A third message of McCallum’s work on rules was that there were merits in actual policy following “rule-like” behavior.11 He recognized that policy rules were not likely to be used literally or mechanically as a means of deciding on monetary policy actions. Even so, McCallum believed that rules provided information about the responses to the state of the economy that were likely to be associated with more successful policymaking. According to this reasoning, the prescriptions coming from policy rules provide valuable benchmarks. As McCallum put it, “Actual central banks are unlikely to officially adopt such rules, of course, but consideration of their implications could nevertheless prove helpful in practice.”12

McCallum also noted that this idea was strongly advanced by John Taylor in his 1993 paper introducing the Taylor rule.13 It’s worth looking at some features of the Taylor rule, as this will help bring out the connections between the policy rules literature and Federal Reserve practice. My discussion of these features will underline the fact that it is today widely accepted that the predictability of policymakers’ reaction function strengthens the stabilizing properties of monetary policy. In that sense, policymakers understand the value of making decisions in “rule-like” ways.

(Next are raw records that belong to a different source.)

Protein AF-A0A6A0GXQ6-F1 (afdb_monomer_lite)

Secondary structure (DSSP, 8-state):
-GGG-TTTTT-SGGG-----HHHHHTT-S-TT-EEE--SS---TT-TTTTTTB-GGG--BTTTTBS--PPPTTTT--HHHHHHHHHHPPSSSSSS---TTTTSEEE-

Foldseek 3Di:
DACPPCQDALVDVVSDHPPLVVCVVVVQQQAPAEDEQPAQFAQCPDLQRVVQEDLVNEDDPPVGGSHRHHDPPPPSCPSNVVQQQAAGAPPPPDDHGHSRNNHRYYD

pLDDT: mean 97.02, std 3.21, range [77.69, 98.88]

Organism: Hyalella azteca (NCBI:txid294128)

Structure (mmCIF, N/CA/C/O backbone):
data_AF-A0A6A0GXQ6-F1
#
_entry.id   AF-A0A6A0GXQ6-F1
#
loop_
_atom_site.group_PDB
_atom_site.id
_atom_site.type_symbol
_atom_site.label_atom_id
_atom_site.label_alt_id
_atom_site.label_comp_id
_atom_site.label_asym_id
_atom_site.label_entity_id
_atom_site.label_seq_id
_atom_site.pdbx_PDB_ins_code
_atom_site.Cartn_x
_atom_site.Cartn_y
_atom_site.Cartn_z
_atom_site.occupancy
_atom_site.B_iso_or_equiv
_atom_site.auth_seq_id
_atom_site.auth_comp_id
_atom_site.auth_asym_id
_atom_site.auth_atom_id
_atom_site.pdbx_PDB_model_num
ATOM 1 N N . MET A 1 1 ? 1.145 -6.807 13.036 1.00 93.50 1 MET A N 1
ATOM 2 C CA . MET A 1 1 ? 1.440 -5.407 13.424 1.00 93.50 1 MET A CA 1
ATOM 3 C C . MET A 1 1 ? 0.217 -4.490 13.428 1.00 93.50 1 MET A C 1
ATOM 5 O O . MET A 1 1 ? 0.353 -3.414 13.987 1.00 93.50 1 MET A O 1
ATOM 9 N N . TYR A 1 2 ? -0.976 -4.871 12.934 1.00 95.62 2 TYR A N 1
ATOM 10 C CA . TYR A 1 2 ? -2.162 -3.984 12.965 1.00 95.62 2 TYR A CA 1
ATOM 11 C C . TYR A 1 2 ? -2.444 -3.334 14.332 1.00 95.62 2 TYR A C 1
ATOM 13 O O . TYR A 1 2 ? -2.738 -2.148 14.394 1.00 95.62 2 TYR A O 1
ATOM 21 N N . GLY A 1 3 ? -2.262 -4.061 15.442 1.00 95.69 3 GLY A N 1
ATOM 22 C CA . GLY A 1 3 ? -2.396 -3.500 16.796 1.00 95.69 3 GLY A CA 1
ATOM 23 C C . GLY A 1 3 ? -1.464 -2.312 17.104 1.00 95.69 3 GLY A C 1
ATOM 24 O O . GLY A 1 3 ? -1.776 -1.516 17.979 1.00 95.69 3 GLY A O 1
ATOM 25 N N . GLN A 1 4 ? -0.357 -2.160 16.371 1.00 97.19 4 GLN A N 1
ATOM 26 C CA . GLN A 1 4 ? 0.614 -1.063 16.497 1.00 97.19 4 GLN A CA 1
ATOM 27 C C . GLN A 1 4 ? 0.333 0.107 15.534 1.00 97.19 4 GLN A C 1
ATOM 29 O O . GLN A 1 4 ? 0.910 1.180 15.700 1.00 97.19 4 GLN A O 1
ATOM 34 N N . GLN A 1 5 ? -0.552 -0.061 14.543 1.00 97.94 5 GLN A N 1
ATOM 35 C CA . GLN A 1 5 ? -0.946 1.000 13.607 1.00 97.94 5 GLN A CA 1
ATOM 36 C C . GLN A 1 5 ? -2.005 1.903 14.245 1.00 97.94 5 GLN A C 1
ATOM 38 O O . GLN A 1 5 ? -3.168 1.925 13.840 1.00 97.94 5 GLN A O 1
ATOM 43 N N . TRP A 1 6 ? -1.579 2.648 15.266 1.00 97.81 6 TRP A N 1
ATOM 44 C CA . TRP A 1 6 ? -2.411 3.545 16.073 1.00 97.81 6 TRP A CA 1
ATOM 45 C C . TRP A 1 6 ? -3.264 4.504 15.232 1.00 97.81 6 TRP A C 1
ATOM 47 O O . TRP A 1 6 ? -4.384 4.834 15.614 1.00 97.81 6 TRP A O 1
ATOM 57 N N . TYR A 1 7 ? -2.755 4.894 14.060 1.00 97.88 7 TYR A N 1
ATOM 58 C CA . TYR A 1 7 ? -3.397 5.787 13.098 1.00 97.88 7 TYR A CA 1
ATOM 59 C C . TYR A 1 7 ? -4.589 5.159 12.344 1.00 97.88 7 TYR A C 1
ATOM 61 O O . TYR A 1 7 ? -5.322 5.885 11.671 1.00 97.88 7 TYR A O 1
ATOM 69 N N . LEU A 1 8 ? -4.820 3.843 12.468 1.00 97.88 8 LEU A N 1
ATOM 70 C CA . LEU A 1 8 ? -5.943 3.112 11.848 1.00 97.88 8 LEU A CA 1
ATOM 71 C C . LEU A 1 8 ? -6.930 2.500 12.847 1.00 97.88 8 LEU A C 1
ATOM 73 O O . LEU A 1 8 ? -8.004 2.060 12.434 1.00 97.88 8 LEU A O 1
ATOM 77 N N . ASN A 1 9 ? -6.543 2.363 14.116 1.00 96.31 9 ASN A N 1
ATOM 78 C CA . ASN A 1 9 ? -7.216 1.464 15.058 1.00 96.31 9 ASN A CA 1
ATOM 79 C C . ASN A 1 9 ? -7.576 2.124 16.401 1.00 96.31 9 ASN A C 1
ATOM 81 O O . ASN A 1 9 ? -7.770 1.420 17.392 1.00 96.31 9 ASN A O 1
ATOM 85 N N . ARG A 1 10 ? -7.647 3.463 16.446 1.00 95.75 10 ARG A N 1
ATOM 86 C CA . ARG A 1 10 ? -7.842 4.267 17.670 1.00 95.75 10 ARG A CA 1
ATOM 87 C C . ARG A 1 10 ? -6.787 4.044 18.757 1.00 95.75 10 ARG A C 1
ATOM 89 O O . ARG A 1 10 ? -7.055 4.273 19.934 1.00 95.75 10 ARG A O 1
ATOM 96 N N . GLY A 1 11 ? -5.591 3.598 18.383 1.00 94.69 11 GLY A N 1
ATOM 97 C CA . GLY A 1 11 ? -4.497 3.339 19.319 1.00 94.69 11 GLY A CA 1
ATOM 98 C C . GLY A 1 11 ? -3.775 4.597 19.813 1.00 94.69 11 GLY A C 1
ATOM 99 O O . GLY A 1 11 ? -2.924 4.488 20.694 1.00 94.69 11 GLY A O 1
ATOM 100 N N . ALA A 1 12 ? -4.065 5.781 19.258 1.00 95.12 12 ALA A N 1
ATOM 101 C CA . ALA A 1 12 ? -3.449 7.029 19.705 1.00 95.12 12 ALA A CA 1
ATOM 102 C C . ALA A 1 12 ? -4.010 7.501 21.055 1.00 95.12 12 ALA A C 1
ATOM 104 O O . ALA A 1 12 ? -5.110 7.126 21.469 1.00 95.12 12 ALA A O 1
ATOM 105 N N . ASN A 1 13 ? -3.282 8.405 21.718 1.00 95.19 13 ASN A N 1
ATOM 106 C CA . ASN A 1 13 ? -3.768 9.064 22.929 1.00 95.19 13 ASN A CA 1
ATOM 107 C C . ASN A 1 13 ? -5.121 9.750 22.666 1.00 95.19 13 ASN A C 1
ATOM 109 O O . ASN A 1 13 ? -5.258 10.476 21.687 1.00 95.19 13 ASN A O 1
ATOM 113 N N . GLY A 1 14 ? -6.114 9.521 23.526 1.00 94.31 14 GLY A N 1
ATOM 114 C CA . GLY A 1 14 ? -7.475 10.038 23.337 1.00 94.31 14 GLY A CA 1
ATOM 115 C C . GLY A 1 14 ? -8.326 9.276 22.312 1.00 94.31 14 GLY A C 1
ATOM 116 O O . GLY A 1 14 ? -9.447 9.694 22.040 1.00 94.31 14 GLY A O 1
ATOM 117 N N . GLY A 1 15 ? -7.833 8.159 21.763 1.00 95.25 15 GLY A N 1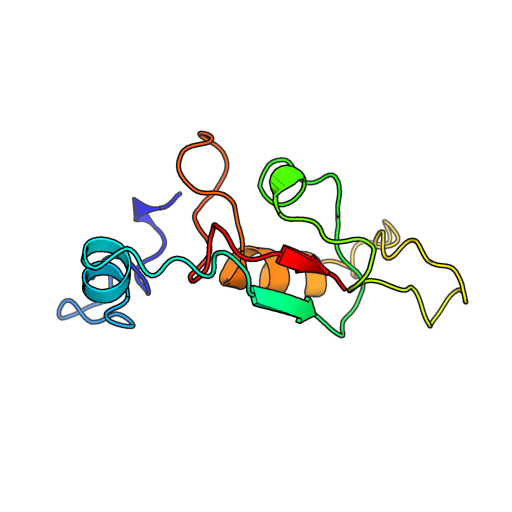
ATOM 118 C CA . GLY A 1 15 ? -8.574 7.330 20.809 1.00 95.25 15 GLY A CA 1
ATOM 119 C C . GLY A 1 15 ? -8.637 7.901 19.390 1.00 95.25 15 GLY A C 1
ATOM 120 O O . GLY A 1 15 ? -9.504 7.495 18.617 1.00 95.25 15 GLY A O 1
ATOM 121 N N . TYR A 1 16 ? -7.757 8.851 19.053 1.00 97.19 16 TYR A N 1
ATOM 122 C CA . TYR A 1 16 ? -7.704 9.465 17.725 1.00 97.19 16 TYR A CA 1
ATOM 123 C C . TYR A 1 16 ? -7.118 8.515 16.672 1.00 97.19 16 TYR A C 1
ATOM 125 O O . TYR A 1 16 ? -6.193 7.751 16.943 1.00 97.19 16 TYR A O 1
ATOM 133 N N . ASP A 1 17 ? -7.648 8.596 15.455 1.00 98.06 17 ASP A N 1
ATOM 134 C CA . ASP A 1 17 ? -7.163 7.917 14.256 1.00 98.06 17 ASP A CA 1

First, I will discuss the Taylor rule formula’s left-hand side—its specification of the instrument. I will then turn to its right-hand side—the target variables to which the instrument responds.

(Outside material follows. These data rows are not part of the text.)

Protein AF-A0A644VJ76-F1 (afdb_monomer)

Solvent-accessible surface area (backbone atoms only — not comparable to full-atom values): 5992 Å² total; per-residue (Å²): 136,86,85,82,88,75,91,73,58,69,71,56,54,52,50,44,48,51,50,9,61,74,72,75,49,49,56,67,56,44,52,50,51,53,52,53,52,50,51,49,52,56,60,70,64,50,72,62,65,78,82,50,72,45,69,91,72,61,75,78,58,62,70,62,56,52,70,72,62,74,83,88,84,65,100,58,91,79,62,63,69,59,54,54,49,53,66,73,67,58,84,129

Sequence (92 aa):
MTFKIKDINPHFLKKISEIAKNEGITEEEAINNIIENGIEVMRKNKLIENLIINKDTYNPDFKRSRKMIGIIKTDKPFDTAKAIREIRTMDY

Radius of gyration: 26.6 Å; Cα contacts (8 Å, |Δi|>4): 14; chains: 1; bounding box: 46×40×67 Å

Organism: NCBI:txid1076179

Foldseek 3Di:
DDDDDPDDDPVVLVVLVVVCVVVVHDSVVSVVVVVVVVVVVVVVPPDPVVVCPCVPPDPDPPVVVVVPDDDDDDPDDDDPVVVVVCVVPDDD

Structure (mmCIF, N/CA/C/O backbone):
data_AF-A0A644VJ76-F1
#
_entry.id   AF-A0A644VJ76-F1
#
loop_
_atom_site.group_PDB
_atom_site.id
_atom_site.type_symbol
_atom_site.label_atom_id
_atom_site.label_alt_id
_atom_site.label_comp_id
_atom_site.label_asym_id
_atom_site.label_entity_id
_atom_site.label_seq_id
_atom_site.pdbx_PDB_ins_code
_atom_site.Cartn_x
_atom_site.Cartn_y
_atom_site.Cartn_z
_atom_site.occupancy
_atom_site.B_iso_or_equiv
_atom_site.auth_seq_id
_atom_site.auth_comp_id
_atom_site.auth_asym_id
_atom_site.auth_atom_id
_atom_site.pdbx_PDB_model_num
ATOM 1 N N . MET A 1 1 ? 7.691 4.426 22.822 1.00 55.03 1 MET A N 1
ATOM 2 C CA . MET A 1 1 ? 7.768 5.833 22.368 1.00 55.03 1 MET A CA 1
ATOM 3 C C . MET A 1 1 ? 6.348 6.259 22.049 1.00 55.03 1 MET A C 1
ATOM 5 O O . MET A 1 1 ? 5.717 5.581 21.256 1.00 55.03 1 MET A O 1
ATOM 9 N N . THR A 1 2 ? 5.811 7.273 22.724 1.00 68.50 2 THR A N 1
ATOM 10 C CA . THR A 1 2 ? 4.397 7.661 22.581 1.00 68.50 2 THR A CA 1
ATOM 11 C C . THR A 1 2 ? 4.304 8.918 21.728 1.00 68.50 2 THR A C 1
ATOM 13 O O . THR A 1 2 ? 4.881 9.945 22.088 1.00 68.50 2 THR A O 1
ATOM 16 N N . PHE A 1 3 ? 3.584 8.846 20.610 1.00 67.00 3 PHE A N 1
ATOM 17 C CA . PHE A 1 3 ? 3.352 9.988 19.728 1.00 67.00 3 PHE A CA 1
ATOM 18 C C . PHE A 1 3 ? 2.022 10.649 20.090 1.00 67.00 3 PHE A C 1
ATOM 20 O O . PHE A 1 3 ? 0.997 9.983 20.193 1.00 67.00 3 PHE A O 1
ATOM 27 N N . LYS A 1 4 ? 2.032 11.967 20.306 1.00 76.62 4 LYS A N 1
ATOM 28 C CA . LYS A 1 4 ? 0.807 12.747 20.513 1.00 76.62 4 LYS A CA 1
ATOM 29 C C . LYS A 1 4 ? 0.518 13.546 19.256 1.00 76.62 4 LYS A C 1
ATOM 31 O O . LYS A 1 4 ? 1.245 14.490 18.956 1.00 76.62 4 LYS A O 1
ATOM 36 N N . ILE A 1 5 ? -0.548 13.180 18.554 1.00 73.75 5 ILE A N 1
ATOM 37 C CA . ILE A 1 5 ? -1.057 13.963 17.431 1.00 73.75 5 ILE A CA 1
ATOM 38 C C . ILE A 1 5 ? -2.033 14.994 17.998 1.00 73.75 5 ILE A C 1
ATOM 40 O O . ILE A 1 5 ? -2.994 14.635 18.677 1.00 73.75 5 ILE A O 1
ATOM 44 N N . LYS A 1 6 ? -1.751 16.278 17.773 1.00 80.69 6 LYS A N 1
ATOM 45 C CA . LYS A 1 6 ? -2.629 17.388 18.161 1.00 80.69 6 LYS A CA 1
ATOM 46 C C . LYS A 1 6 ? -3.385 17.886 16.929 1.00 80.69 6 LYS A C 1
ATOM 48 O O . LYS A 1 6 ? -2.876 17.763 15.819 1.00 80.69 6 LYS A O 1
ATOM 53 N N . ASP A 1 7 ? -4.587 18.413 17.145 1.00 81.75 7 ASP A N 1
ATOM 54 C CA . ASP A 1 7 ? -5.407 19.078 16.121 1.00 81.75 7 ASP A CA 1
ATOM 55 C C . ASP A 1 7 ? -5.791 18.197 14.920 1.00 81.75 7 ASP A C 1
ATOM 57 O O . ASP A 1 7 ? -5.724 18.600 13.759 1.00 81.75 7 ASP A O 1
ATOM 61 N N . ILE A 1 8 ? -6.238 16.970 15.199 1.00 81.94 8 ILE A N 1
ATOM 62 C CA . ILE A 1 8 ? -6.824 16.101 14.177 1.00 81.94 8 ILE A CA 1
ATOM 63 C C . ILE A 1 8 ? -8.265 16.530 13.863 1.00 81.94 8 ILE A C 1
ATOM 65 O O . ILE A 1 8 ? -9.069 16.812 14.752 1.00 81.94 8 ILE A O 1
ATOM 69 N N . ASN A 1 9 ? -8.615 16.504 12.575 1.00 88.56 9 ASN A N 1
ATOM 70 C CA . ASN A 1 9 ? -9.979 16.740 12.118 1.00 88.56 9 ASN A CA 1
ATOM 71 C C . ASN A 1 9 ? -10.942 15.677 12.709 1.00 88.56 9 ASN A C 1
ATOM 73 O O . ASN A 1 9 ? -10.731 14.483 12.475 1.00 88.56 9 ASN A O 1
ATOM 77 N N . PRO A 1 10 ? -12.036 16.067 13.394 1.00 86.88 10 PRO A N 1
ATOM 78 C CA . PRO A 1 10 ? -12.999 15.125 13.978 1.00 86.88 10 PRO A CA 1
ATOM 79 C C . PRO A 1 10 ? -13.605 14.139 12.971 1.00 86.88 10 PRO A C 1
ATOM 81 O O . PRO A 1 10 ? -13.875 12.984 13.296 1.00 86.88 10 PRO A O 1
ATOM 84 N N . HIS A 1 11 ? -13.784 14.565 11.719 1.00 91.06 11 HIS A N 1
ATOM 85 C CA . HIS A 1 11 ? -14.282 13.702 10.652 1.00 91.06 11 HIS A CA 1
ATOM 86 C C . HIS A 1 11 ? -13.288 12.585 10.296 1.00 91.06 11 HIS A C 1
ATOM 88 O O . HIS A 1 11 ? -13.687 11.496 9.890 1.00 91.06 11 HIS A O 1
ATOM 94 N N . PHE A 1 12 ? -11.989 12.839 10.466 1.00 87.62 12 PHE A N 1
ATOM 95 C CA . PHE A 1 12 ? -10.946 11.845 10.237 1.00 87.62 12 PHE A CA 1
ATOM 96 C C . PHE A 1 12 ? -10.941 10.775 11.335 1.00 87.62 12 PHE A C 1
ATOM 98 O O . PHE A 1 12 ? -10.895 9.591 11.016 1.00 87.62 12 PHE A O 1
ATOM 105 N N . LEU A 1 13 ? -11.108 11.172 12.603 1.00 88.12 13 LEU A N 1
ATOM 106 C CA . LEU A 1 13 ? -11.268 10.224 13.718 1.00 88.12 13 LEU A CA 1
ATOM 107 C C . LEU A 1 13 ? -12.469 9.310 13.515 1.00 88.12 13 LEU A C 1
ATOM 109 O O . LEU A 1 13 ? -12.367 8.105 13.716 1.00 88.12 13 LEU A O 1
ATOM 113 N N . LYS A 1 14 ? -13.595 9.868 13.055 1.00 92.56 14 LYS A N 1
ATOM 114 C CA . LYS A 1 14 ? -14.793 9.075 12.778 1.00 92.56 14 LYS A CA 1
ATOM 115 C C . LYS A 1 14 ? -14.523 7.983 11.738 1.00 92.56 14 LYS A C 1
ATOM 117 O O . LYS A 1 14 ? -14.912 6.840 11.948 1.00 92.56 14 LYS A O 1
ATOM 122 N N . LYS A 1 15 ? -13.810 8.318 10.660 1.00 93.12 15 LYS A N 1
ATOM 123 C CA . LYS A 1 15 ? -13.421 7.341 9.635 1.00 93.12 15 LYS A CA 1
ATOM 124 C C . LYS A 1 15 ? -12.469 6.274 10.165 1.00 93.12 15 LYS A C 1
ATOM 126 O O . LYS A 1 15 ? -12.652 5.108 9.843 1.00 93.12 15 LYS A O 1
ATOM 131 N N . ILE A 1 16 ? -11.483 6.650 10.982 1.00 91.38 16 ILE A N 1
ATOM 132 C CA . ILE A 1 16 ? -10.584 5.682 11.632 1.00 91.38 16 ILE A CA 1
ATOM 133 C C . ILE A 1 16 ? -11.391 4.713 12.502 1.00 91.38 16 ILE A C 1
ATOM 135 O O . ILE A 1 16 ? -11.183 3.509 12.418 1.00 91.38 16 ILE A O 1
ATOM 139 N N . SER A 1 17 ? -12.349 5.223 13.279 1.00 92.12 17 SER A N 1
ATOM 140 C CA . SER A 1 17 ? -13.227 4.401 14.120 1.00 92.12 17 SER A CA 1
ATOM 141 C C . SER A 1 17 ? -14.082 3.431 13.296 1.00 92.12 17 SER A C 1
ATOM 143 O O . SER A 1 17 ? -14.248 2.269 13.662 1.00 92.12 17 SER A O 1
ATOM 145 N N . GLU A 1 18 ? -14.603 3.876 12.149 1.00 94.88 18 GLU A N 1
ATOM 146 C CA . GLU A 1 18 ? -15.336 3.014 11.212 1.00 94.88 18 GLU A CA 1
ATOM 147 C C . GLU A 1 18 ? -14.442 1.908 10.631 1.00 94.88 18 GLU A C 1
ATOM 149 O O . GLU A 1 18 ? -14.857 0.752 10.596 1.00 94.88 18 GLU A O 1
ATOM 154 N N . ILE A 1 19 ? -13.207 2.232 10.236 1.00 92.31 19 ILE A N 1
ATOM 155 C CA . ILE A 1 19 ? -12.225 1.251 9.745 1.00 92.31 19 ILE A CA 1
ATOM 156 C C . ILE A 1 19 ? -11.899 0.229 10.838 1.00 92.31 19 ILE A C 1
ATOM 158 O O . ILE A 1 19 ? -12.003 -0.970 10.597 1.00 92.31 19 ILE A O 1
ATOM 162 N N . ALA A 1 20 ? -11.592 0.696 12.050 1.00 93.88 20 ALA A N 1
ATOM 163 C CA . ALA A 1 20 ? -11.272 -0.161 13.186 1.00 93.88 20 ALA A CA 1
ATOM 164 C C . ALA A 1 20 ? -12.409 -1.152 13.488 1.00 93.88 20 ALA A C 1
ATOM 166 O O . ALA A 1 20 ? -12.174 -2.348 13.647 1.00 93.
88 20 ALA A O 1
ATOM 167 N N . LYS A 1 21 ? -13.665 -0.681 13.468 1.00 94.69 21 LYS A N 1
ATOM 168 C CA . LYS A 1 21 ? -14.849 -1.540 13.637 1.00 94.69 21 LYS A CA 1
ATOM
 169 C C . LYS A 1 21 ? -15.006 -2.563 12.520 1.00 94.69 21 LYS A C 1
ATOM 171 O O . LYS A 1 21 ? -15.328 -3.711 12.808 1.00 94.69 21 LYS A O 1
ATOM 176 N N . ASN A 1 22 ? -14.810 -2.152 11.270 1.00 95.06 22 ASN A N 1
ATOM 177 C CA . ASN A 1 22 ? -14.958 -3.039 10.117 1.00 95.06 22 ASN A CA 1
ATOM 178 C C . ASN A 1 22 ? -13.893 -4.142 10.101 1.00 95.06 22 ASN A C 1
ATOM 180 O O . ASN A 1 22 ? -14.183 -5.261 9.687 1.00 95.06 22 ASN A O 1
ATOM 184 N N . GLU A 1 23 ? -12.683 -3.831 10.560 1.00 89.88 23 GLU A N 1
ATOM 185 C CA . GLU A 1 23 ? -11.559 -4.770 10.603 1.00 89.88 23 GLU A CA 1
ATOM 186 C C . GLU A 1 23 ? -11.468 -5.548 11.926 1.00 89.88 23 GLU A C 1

The Monetary Policy Instrument

As McCallum observed, “Taylor’s paper (1993) succeeded brilliantly in interesting central bankers in the consideration of rule-guided policy making.”
14 In particular, Taylor’s article helped bring monetary policy research into better alignment with central bank practice in putting the focus squarely on interest rate rules. Much monetary policy analysis in academia had considered rules in which the policy instrument was a monetary or reserves aggregate. As I expect most of you know, this was a matter on which McCallum’s research had two branches. On the one hand, the rule that McCallum himself advanced in a number of papers in the 1980s and 1990s was a rule for the monetary base and was designed to improve on the k percent monetary-growth rule by introducing countercyclical responses and allowing for shifts in money demand.15 But, on the other hand, he also produced fundamental analytical work showing that interest rate rules were viable, with his 1981 paper establishing that such rules could provide an anchor on the economy’s nominal variables.16 Consequently, McCallum was receptive when the Taylor rule became a baseline reaction function in monetary policy analysis.

Central banks were likewise receptive to the analysis of interest rate rules—and the Taylor rule in particular. Their favorable reaction was driven by two factors. First, after the experience of monetary targeting, central banks were disillusioned with policy analysis that was focused on monetary aggregates. Second, interest rate rules were policy relevant because these rules were expressed in terms of the short-term interest rate on which central banks actually made decisions. As McCallum put it, “The fact is that actual central banks in industrial countries conduct monetary policy in a manner that is much more accurately depicted by writing [the interest rate] as the instrument.”17 Reflecting this reality, all the rules considered in our Monetary Policy Report are interest rate rules.18

Monetary Policy Targets

An additional attraction of the Taylor rule is that the right-hand-side variables correspond closely to economic variables for which central banks have targets: inflation and an estimate of the state of real aggregate demand or labor market conditions. I’ll make a few remarks about considerations related to these targets.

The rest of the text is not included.